> HOW TO COMPLETE THIS TASK: Which of the lines below contain the string "bounding"? Copy each one.
[[ RECORDS SHOWN open ]]
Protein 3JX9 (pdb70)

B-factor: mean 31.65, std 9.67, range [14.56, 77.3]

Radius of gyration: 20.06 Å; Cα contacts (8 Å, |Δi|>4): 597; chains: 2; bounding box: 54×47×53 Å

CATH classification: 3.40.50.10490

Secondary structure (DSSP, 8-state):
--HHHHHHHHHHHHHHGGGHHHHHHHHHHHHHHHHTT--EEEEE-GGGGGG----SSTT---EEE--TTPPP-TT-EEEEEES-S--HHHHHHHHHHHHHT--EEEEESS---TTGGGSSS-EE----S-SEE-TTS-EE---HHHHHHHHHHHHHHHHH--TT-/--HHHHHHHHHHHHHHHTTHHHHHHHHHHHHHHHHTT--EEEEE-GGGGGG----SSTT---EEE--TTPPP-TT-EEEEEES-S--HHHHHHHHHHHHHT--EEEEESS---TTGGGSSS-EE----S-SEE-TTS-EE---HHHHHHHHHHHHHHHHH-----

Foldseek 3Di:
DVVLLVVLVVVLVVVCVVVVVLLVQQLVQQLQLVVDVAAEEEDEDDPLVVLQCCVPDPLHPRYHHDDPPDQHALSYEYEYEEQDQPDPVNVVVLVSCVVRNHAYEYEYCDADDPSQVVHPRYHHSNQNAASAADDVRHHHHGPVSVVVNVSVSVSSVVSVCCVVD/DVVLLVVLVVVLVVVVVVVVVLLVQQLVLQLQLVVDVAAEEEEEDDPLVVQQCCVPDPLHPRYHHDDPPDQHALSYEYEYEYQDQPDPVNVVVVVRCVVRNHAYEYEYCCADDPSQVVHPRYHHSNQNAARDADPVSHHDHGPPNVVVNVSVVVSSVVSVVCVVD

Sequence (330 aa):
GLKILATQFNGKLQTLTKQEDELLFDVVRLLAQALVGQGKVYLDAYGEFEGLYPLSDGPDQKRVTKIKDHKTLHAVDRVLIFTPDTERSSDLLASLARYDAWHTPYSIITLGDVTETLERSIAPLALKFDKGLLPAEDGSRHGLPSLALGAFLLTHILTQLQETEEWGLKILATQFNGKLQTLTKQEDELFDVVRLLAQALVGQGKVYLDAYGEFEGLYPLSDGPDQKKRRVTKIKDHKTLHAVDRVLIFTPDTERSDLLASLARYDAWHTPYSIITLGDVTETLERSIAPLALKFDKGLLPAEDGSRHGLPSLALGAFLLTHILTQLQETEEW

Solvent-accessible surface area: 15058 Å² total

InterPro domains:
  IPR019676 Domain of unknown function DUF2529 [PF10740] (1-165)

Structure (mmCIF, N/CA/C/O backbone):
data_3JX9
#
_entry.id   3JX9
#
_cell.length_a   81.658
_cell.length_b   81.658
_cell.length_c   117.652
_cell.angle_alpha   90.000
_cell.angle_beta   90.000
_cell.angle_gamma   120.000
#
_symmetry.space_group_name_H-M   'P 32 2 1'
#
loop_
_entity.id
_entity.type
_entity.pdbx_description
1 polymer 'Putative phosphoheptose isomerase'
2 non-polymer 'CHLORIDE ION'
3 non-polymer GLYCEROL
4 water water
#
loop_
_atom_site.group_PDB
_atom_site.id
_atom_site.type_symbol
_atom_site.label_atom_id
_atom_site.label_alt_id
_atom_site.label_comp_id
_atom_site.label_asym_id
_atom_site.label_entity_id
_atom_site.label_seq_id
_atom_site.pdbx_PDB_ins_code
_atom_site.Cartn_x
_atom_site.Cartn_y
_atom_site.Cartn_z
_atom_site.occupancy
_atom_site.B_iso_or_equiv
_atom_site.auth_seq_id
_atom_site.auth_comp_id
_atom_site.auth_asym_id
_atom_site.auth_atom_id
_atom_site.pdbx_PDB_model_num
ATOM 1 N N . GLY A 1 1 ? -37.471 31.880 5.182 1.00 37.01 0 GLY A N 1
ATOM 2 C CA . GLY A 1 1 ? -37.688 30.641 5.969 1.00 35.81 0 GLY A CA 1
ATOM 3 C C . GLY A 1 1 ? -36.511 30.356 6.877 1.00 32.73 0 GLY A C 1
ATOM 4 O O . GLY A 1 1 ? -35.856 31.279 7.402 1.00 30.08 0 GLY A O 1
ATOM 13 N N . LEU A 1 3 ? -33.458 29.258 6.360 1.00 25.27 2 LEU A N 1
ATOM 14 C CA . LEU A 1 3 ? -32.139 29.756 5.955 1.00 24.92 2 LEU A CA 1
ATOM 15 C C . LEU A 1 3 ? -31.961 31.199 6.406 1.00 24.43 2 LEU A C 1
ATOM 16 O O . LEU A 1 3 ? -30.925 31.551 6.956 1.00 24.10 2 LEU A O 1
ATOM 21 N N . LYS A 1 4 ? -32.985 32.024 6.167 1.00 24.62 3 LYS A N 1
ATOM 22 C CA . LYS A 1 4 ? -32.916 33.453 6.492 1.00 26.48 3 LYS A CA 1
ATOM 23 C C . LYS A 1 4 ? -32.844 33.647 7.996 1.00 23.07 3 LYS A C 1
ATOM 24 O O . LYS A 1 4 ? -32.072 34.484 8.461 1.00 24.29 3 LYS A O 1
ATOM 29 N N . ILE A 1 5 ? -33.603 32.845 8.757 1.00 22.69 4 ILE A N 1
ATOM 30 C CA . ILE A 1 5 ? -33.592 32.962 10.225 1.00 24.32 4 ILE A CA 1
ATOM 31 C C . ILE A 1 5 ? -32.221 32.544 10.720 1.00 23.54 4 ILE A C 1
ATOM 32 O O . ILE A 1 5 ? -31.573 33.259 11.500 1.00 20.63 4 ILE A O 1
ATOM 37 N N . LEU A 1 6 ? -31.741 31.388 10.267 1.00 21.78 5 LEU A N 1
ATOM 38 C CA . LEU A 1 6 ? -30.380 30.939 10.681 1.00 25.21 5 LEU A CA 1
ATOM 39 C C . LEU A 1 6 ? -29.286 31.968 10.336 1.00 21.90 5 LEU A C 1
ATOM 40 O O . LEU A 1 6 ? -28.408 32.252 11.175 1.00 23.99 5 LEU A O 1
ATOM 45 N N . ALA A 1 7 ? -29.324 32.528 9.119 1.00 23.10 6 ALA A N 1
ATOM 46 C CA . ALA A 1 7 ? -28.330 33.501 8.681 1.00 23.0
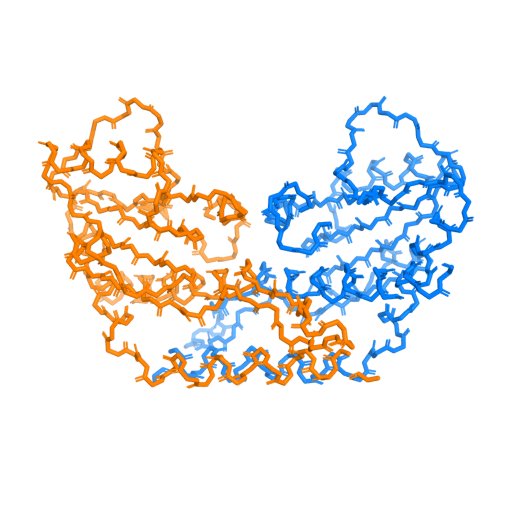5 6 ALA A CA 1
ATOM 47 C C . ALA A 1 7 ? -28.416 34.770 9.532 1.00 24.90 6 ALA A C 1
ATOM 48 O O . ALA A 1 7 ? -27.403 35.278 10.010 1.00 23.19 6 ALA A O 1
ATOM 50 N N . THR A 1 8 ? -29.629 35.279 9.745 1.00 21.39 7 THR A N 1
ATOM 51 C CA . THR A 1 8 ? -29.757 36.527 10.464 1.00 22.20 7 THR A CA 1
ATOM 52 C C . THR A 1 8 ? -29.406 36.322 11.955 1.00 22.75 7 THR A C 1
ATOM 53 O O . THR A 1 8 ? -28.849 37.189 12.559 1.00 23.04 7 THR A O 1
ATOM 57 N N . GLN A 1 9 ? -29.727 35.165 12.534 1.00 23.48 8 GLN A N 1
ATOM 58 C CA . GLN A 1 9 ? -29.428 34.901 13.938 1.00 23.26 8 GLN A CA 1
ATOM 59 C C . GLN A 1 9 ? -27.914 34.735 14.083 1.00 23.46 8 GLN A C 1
[[ RECORDS SHOWN closed ]]
[[ RECORDS SHOWN open ]]
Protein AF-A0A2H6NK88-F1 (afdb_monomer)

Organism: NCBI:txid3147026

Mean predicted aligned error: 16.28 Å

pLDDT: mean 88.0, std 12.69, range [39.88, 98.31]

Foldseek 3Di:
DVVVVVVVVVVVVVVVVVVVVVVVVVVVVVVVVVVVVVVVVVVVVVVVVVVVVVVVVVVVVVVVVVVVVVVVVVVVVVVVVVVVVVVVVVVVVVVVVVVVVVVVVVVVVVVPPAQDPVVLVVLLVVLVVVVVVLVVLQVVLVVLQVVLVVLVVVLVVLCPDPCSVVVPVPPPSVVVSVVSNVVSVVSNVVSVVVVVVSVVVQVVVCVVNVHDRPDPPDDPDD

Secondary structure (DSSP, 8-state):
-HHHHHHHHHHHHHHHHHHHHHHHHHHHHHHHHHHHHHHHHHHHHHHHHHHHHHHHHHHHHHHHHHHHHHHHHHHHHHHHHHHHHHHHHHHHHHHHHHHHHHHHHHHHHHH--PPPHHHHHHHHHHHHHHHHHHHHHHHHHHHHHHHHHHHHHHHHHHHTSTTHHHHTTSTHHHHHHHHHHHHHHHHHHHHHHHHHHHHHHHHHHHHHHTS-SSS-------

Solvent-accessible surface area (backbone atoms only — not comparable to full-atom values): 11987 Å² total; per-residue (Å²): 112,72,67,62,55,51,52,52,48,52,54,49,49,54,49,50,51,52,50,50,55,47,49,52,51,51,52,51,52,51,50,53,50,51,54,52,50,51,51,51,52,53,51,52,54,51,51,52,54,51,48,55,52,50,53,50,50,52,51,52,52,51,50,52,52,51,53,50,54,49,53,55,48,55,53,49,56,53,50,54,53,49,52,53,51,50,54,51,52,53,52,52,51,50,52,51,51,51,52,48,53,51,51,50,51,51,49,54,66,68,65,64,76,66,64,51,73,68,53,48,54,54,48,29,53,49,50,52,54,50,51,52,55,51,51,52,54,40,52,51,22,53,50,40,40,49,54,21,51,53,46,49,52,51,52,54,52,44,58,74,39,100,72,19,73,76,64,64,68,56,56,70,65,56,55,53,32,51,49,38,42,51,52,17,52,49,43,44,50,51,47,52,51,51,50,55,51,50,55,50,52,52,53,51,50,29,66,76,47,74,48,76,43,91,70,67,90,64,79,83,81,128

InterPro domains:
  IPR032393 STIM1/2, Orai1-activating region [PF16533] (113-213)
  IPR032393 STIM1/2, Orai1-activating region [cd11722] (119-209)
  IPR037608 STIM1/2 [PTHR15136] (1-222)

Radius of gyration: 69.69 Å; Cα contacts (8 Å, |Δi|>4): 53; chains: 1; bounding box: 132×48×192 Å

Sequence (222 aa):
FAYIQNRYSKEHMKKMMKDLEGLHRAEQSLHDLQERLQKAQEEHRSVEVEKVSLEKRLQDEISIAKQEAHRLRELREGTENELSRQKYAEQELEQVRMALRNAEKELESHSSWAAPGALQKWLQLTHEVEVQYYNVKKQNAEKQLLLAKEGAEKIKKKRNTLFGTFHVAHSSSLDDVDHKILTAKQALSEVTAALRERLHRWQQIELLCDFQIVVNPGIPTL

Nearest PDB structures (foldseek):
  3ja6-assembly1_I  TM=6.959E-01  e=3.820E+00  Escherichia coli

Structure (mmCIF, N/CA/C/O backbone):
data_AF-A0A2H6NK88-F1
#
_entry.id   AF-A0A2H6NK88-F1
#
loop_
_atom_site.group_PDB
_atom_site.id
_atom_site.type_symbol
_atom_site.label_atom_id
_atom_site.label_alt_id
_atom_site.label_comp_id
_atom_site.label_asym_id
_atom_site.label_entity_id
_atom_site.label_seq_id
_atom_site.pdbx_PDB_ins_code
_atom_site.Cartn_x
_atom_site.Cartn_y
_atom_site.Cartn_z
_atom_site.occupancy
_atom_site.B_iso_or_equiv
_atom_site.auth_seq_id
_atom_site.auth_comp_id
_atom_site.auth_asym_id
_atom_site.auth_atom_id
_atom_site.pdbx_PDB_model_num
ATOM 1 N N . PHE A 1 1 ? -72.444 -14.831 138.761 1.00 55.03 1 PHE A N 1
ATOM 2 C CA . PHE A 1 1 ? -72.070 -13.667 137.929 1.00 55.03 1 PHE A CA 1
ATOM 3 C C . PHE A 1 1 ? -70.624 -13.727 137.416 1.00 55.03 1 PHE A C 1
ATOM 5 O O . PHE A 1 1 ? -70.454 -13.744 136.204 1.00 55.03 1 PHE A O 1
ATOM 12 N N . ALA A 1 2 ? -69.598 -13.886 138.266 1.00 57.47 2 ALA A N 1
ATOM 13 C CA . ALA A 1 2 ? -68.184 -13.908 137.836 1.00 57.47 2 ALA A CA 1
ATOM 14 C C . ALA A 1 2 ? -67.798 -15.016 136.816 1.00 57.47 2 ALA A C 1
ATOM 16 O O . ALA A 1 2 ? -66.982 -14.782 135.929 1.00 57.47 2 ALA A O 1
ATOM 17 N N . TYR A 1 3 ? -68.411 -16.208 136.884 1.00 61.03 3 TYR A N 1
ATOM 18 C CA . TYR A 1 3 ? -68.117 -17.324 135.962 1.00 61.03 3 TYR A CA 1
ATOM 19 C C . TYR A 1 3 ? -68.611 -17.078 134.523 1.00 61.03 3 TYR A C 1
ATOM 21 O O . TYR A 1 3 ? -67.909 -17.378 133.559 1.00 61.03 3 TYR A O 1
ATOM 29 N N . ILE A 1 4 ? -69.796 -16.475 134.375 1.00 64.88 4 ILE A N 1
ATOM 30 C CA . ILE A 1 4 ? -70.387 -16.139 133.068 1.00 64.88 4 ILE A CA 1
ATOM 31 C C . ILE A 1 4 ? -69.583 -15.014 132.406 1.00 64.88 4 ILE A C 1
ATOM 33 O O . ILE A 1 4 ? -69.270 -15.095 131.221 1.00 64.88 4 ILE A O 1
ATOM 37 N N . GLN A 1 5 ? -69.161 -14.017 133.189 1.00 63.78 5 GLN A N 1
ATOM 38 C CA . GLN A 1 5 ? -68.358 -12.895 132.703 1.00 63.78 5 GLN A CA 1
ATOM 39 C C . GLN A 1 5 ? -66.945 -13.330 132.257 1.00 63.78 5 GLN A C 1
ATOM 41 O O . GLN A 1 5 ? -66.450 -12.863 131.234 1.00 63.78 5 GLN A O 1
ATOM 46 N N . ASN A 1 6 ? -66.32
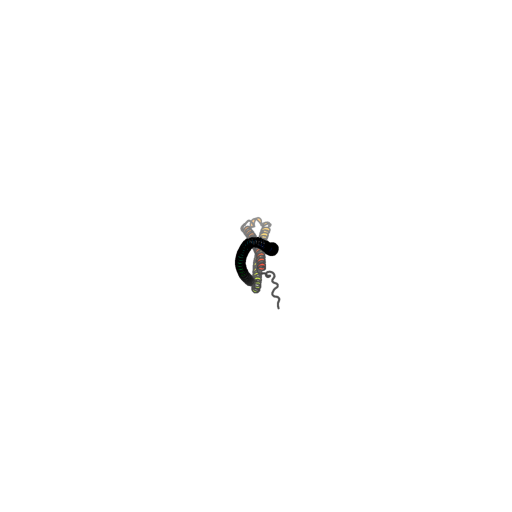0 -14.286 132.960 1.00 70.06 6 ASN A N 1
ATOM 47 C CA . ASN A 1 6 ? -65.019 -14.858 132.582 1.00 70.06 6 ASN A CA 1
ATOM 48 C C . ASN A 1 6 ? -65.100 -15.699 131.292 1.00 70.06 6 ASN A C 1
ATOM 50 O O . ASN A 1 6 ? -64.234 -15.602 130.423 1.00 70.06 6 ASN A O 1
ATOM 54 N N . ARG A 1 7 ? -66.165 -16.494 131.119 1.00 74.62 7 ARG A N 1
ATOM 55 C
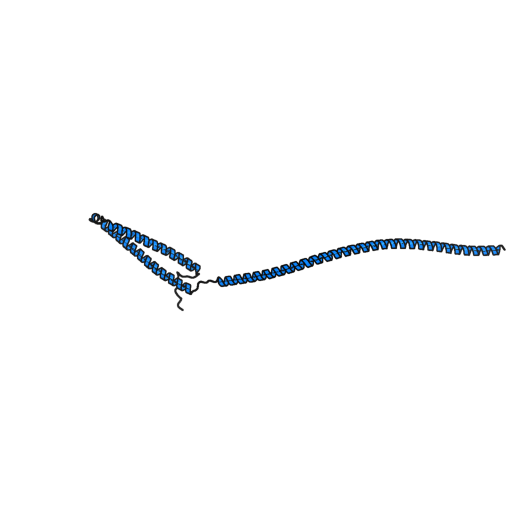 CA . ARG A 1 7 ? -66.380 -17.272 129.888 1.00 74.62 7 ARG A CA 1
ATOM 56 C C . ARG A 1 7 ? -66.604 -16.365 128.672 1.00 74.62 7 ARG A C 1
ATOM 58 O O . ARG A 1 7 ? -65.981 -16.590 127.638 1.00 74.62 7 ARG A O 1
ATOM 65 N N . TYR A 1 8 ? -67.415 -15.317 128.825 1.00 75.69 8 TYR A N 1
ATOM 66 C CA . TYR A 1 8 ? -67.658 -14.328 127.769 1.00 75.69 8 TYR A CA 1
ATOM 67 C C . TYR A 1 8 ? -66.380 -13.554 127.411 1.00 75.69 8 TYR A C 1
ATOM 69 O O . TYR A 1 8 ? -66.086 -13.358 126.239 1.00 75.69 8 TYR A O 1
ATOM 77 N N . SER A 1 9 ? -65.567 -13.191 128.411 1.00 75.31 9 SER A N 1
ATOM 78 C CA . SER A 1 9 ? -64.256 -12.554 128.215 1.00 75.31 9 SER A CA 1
[[ RECORDS SHOWN closed ]]
> RESPONSE TO THE EXERCISE:
Radius of gyration: 20.06 Å; Cα contacts (8 Å, |Δi|>4): 597; chains: 2; bounding box: 54×47×53 Å
Radius of gyration: 69.69 Å; Cα contacts (8 Å, |Δi|>4): 53; chains: 1; bounding box: 132×48×192 Å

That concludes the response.